[[ RECORDS PROVIDED, beginning ]]

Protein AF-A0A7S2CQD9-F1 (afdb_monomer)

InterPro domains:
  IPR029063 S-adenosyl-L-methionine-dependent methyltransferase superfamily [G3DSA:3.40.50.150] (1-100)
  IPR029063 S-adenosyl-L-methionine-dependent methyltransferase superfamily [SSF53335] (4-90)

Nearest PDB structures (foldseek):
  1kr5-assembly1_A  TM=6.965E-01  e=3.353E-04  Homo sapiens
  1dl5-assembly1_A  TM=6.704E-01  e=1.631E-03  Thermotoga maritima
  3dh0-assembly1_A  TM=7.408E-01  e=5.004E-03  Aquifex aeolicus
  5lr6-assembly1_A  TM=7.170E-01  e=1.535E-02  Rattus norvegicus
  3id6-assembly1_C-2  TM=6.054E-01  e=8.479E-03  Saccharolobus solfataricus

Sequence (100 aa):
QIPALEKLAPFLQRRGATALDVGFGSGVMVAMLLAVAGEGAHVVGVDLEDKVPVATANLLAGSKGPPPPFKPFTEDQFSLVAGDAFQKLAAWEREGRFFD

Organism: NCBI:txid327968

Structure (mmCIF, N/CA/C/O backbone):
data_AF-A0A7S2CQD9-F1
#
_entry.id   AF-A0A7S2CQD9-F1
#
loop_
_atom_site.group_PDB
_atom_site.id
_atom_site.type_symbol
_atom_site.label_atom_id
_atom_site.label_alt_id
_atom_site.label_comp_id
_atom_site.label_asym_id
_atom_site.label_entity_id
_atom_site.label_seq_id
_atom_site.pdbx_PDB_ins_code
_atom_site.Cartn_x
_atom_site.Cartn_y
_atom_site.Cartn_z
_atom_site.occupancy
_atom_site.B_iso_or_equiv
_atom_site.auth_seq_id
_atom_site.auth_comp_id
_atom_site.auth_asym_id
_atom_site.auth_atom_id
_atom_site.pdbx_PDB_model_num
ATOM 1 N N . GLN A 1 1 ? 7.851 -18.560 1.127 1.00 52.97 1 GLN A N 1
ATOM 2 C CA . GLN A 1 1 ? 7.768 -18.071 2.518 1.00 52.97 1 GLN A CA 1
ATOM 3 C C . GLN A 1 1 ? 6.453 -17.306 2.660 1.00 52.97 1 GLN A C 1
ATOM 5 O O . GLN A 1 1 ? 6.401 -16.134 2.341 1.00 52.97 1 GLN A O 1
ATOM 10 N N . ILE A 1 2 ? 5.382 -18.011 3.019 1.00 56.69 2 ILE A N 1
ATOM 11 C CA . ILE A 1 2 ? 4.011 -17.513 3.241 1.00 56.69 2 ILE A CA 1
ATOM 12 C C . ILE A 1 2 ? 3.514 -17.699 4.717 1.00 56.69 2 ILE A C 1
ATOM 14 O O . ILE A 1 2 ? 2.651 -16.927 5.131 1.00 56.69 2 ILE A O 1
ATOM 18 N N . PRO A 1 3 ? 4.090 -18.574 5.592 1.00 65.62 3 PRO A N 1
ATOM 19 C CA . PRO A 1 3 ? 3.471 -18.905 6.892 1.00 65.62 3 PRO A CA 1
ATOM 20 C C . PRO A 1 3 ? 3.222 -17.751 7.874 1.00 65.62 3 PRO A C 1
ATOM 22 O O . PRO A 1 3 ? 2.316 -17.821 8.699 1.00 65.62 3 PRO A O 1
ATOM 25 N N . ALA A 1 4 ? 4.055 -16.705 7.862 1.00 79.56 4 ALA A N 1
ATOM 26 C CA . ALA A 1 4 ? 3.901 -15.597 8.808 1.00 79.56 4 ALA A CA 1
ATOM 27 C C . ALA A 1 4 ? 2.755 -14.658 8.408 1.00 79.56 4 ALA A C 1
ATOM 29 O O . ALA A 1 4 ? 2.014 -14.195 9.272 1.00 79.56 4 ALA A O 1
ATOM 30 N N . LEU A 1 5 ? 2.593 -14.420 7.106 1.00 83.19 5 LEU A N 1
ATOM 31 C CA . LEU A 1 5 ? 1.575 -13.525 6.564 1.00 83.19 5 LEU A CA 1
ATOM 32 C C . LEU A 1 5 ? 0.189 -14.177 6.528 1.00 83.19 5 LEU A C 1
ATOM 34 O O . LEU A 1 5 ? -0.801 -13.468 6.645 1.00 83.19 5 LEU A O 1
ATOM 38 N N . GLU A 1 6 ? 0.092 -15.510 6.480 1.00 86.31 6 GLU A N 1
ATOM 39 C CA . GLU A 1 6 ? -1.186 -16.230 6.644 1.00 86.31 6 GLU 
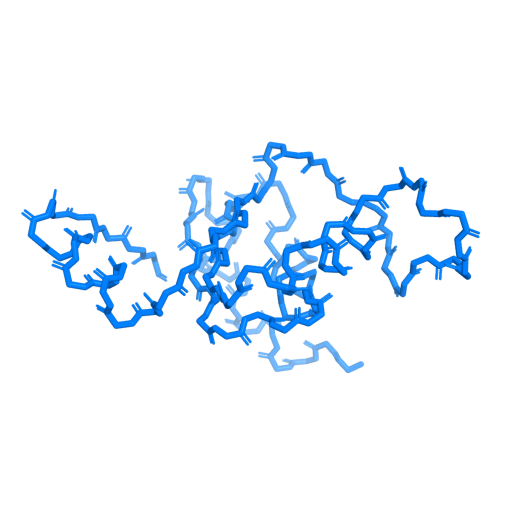A CA 1
ATOM 40 C C . GLU A 1 6 ? -1.908 -15.877 7.949 1.00 86.31 6 GLU A C 1
ATOM 42 O O . GLU A 1 6 ? -3.135 -15.884 8.000
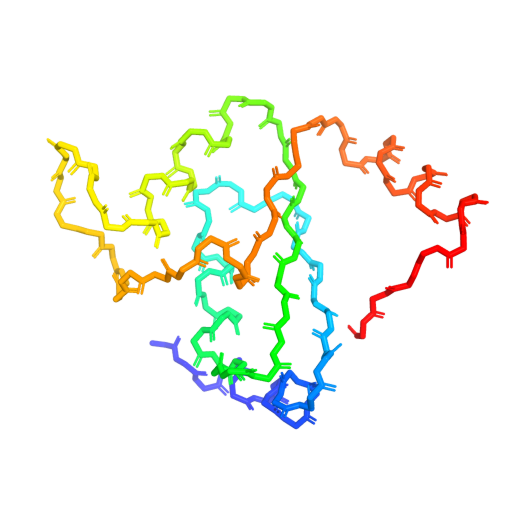 1.00 86.31 6 GLU A O 1
ATOM 47 N N . LYS A 1 7 ? -1.172 -15.484 8.998 1.00 89.81 7 LYS A N 1
ATOM 48 C CA . LYS A 1 7 ? -1.773 -15.006 10.252 1.00 89.81 7 LYS A CA 1
ATOM 49 C C . LYS A 1 7 ? -2.563 -13.706 10.084 1.00 89.81 7 LYS A C 1
ATOM 51 O O . LYS A 1 7 ? -3.401 -13.410 10.929 1.00 89.81 7 LYS A O 1
ATOM 56 N N . LEU A 1 8 ? -2.306 -12.947 9.017 1.00 89.81 8 LEU A N 1
ATOM 57 C CA . LEU A 1 8 ? -3.041 -11.730 8.681 1.00 89.81 8 LEU A CA 1
ATOM 58 C C . LEU A 1 8 ? -4.338 -12.020 7.913 1.00 89.81 8 LEU A C 1
ATOM 60 O O . LEU A 1 8 ? -5.191 -11.140 7.826 1.00 89.81 8 LEU A O 1
ATOM 64 N N . ALA A 1 9 ? -4.524 -13.239 7.390 1.00 90.75 9 ALA A N 1
ATOM 65 C CA . ALA A 1 9 ? -5.693 -13.598 6.586 1.00 90.75 9 ALA A CA 1
ATOM 66 C C . ALA A 1 9 ? -7.040 -13.266 7.261 1.00 90.75 9 ALA A C 1
ATOM 68 O O . ALA A 1 9 ? -7.879 -12.667 6.592 1.00 90.75 9 ALA A O 1
ATOM 69 N N . PRO A 1 10 ? -7.260 -13.525 8.571 1.00 90.88 10 PRO A N 1
ATOM 70 C CA . PRO A 1 10 ? -8.526 -13.177 9.226 1.00 90.88 10 PRO A CA 1
ATOM 71 C C . PRO A 1 10 ? -8.847 -11.675 9.232 1.00 90.88 10 PRO A C 1
ATOM 73 O O . PRO A 1 10 ? -10.009 -11.298 9.370 1.00 90.88 10 PRO A O 1
ATOM 76 N N . PHE A 1 11 ? -7.833 -10.818 9.095 1.00 91.31 11 PHE A N 1
ATOM 77 C CA . PHE A 1 11 ? -7.980 -9.364 9.067 1.00 91.31 11 PHE A CA 1
ATOM 78 C C . PHE A 1 11 ? -8.114 -8.852 7.629 1.00 91.31 11 PHE A C 1
ATOM 80 O O . PHE A 1 11 ? -9.004 -8.056 7.346 1.00 91.31 11 PHE A O 1
ATOM 87 N N . LEU A 1 12 ? -7.293 -9.377 6.713 1.00 92.25 12 LEU A N 1
ATOM 88 C CA . LEU A 1 12 ? -7.218 -8.929 5.320 1.00 92.25 12 LEU A CA 1
ATOM 89 C C . LEU A 1 12 ? -8.300 -9.527 4.410 1.00 92.25 12 LEU A C 1
ATOM 91 O O . LEU A 1 12 ? -8.653 -8.934 3.401 1.00 92.25 12 LEU A O 1
ATOM 95 N N . GLN A 1 13 ? -8.857 -10.691 4.740 1.00 92.31 13 GLN A N 1
ATOM 96 C CA . GLN A 1 13 ? -9.919 -11.306 3.930 1.00 92.31 13 GLN A CA 1
ATOM 97 C C . GLN A 1 13 ? -11.316 -10.759 4.263 1.00 92.31 13 GLN A C 1
ATOM 99 O O . GLN A 1 13 ? -12.318 -11.197 3.695 1.00 92.31 13 GLN A O 1
ATOM 104 N N . ARG A 1 14 ? -11.412 -9.790 5.182 1.00 92.19 14 ARG A N 1
ATOM 105 C CA . ARG A 1 14 ? -12.659 -9.074 5.462 1.00 92.19 14 ARG A CA 1
ATOM 106 C C . ARG A 1 14 ? -12.970 -8.155 4.287 1.00 92.19 14 ARG A C 1
ATOM 108 O O . ARG A 1 14 ? -12.112 -7.399 3.854 1.00 92.19 14 ARG A O 1
ATOM 115 N N . ARG A 1 15 ? -14.210 -8.192 3.796 1.00 91.19 15 ARG A N 1
ATOM 116 C CA . ARG A 1 15 ? -14.647 -7.343 2.681 1.00 91.19 15 ARG A CA 1
ATOM 117 C C . ARG A 1 15 ? -14.417 -5.865 3.003 1.00 91.19 15 ARG A C 1
ATOM 119 O O . ARG A 1 15 ? -14.990 -5.357 3.964 1.00 91.19 15 ARG A O 1
ATOM 126 N N . GLY A 1 16 ? -13.660 -5.192 2.143 1.00 90.75 16 GLY A N 1
ATOM 127 C CA . GLY A 1 16 ? -13.356 -3.771 2.272 1.00 90.75 16 GLY A CA 1
ATOM 128 C C . GLY A 1 16 ? -12.258 -3.462 3.287 1.00 90.75 16 GLY A C 1
ATOM 129 O O . GLY A 1 16 ? -12.120 -2.299 3.649 1.00 90.75 16 GLY A O 1
ATOM 130 N N . ALA A 1 17 ? -11.502 -4.469 3.742 1.00 94.38 17 ALA A N 1
ATOM 131 C CA . ALA A 1 17 ? -10.340 -4.242 4.589 1.00 94.38 17 ALA A CA 1
ATOM 132 C C . ALA A 1 17 ? -9.313 -3.364 3.869 1.00 94.38 17 ALA A C 1
ATOM 134 O O . ALA A 1 17 ? -9.158 -3.417 2.645 1.00 94.38 17 ALA A O 1
ATOM 135 N N . THR A 1 18 ? -8.585 -2.565 4.633 1.00 95.69 18 THR A N 1
ATOM 136 C CA . THR A 1 18 ? -7.545 -1.691 4.099 1.00 95.69 18 THR A CA 1
ATOM 137 C C . THR A 1 18 ? -6.241 -1.926 4.834 1.00 95.69 18 THR A C 1
ATOM 139 O O . THR A 1 18 ? -6.200 -1.852 6.052 1.00 95.69 18 THR A O 1
ATOM 142 N N . ALA A 1 19 ? -5.165 -2.190 4.098 1.00 95.62 19 ALA A N 1
ATOM 143 C CA . ALA A 1 19 ? -3.833 -2.333 4.677 1.00 95.62 19 ALA A CA 1
ATOM 144 C C . ALA A 1 19 ? -2.938 -1.177 4.236 1.00 95.62 19 ALA A C 1
ATOM 146 O O . ALA A 1 19 ? -3.040 -0.706 3.101 1.00 95.62 19 ALA A O 1
ATOM 147 N N . LEU 
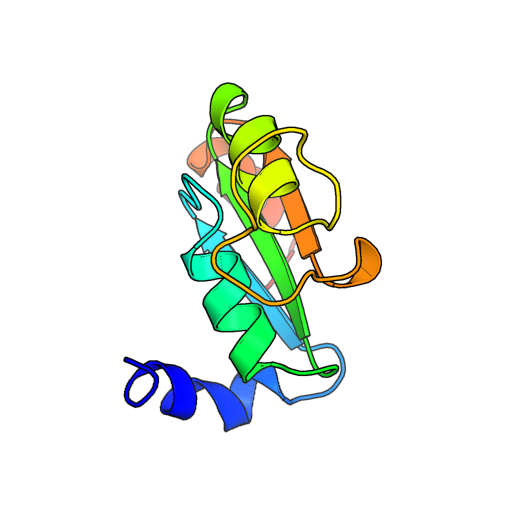A 1 20 ? -2.044 -0.749 5.123 1.00 97.06 20 LEU A N 1
ATOM 148 C CA . LEU A 1 20 ? -1.042 0.270 4.840 1.00 97.06 20 LEU A CA 1
ATOM 149 C C . LEU A 1 20 ? 0.359 -0.350 4.830 1.00 97.06 20 LEU A C 1
ATOM 151 O O . LEU A 1 20 ? 0.768 -0.977 5.804 1.00 97.06 20 LEU A O 1
ATOM 155 N N . ASP A 1 21 ? 1.104 -0.116 3.752 1.00 97.25 21 ASP A N 1
ATOM 156 C CA . ASP A 1 21 ? 2.523 -0.452 3.625 1.00 97.25 21 ASP A CA 1
ATOM 157 C C . ASP A 1 21 ? 3.360 0.838 3.559 1.00 97.25 21 ASP A C 1
ATOM 159 O O . ASP A 1 21 ? 3.243 1.634 2.621 1.00 97.25 21 ASP A O 1
ATOM 163 N N . VAL A 1 22 ? 4.180 1.082 4.584 1.00 97.69 22 VAL A N 1
ATOM 164 C CA . VAL A 1 22 ? 5.012 2.289 4.703 1.00 97.69 22 VAL A CA 1
ATOM 165 C C . VAL A 1 22 ? 6.443 1.957 4.300 1.00 97.69 22 VAL A C 1
ATOM 167 O O . VAL A 1 22 ? 7.105 1.163 4.964 1.00 97.69 22 VAL A O 1
ATOM 170 N N . GLY A 1 23 ? 6.936 2.604 3.244 1.00 97.12 23 GLY A N 1
ATOM 171 C CA . GLY A 1 23 ? 8.226 2.276 2.641 1.00 97.12 23 GLY A CA 1
ATOM 172 C C . GLY A 1 23 ? 8.151 1.009 1.785 1.00 97.12 23 GLY A C 1
ATOM 173 O O . GLY A 1 23 ? 8.965 0.100 1.958 1.00 97.12 23 GLY A O 1
ATOM 174 N N . PHE A 1 24 ? 7.161 0.931 0.883 1.00 96.88 24 PHE A N 1
ATOM 175 C CA . PHE A 1 24 ? 6.878 -0.273 0.084 1.00 96.88 24 PHE A CA 1
ATOM 176 C C . PHE A 1 24 ? 8.034 -0.716 -0.832 1.00 96.88 24 PHE A C 1
ATOM 178 O O . PHE A 1 24 ? 8.049 -1.845 -1.336 1.00 96.88 24 PHE A O 1
ATOM 185 N N . GLY A 1 25 ? 8.995 0.166 -1.107 1.00 96.25 25 GLY A N 1
ATOM 186 C CA . GLY A 1 25 ? 10.171 -0.060 -1.930 1.00 96.25 25 GLY A CA 1
ATOM 187 C C . GLY A 1 25 ? 9.816 -0.558 -3.327 1.00 96.25 25 GLY A C 1
ATOM 188 O O . GLY A 1 25 ? 9.342 0.178 -4.183 1.00 96.25 25 GLY A O 1
ATOM 189 N N . SER A 1 26 ? 10.071 -1.839 -3.581 1.00 93.88 26 SER A N 1
ATOM 190 C CA . SER A 1 26 ? 9.783 -2.482 -4.869 1.00 93.88 26 SER A CA 1
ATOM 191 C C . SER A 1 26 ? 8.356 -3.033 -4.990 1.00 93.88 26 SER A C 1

[[ RECORDS PROVIDED, end ]]

» **THE PROBLEM**
Given the data above, transcribe exactly the lines from the one containing "ATOM 56 N N" down to the one containing "ATOM 80 O O", and no others.

» **EXERCISE SOLUTION**
ATOM 56 N N . LEU A 1 8 ? -2.306 -12.947 9.017 1.00 89.81 8 LEU A N 1
ATOM 57 C CA . LEU A 1 8 ? -3.041 -11.730 8.681 1.00 89.81 8 LEU A CA 1
ATOM 58 C C . LEU A 1 8 ? -4.338 -12.020 7.913 1.00 89.81 8 LEU A C 1
ATOM 60 O O . LEU A 1 8 ? -5.191 -11.140 7.826 1.00 89.81 8 LEU A O 1
ATOM 64 N N . ALA A 1 9 ? -4.524 -13.239 7.390 1.00 90.75 9 ALA A N 1
ATOM 65 C CA . ALA A 1 9 ? -5.693 -13.598 6.586 1.00 90.75 9 ALA A CA 1
ATOM 66 C C . ALA A 1 9 ? -7.040 -13.266 7.261 1.00 90.75 9 ALA A C 1
ATOM 68 O O . ALA A 1 9 ? -7.879 -12.667 6.592 1.00 90.75 9 ALA A O 1
ATOM 69 N N . PRO A 1 10 ? -7.260 -13.525 8.571 1.00 90.88 10 PRO A N 1
ATOM 70 C CA . PRO A 1 10 ? -8.526 -13.177 9.226 1.00 90.88 10 PRO A CA 1
ATOM 71 C C . PRO A 1 10 ? -8.847 -11.675 9.232 1.00 90.88 10 PRO A C 1
ATOM 73 O O . PRO A 1 10 ? -10.009 -11.298 9.370 1.00 90.88 10 PRO A O 1
ATOM 76 N N . PHE A 1 11 ? -7.833 -10.818 9.095 1.00 91.31 11 PHE A N 1
ATOM 77 C CA . PHE A 1 11 ? -7.980 -9.364 9.067 1.00 91.31 11 PHE A CA 1
ATOM 78 C C . PHE A 1 11 ? -8.114 -8.852 7.629 1.00 91.31 11 PHE A C 1
ATOM 80 O O . PHE A 1 11 ? -9.004 -8.056 7.346 1.00 91.31 11 PHE A O 1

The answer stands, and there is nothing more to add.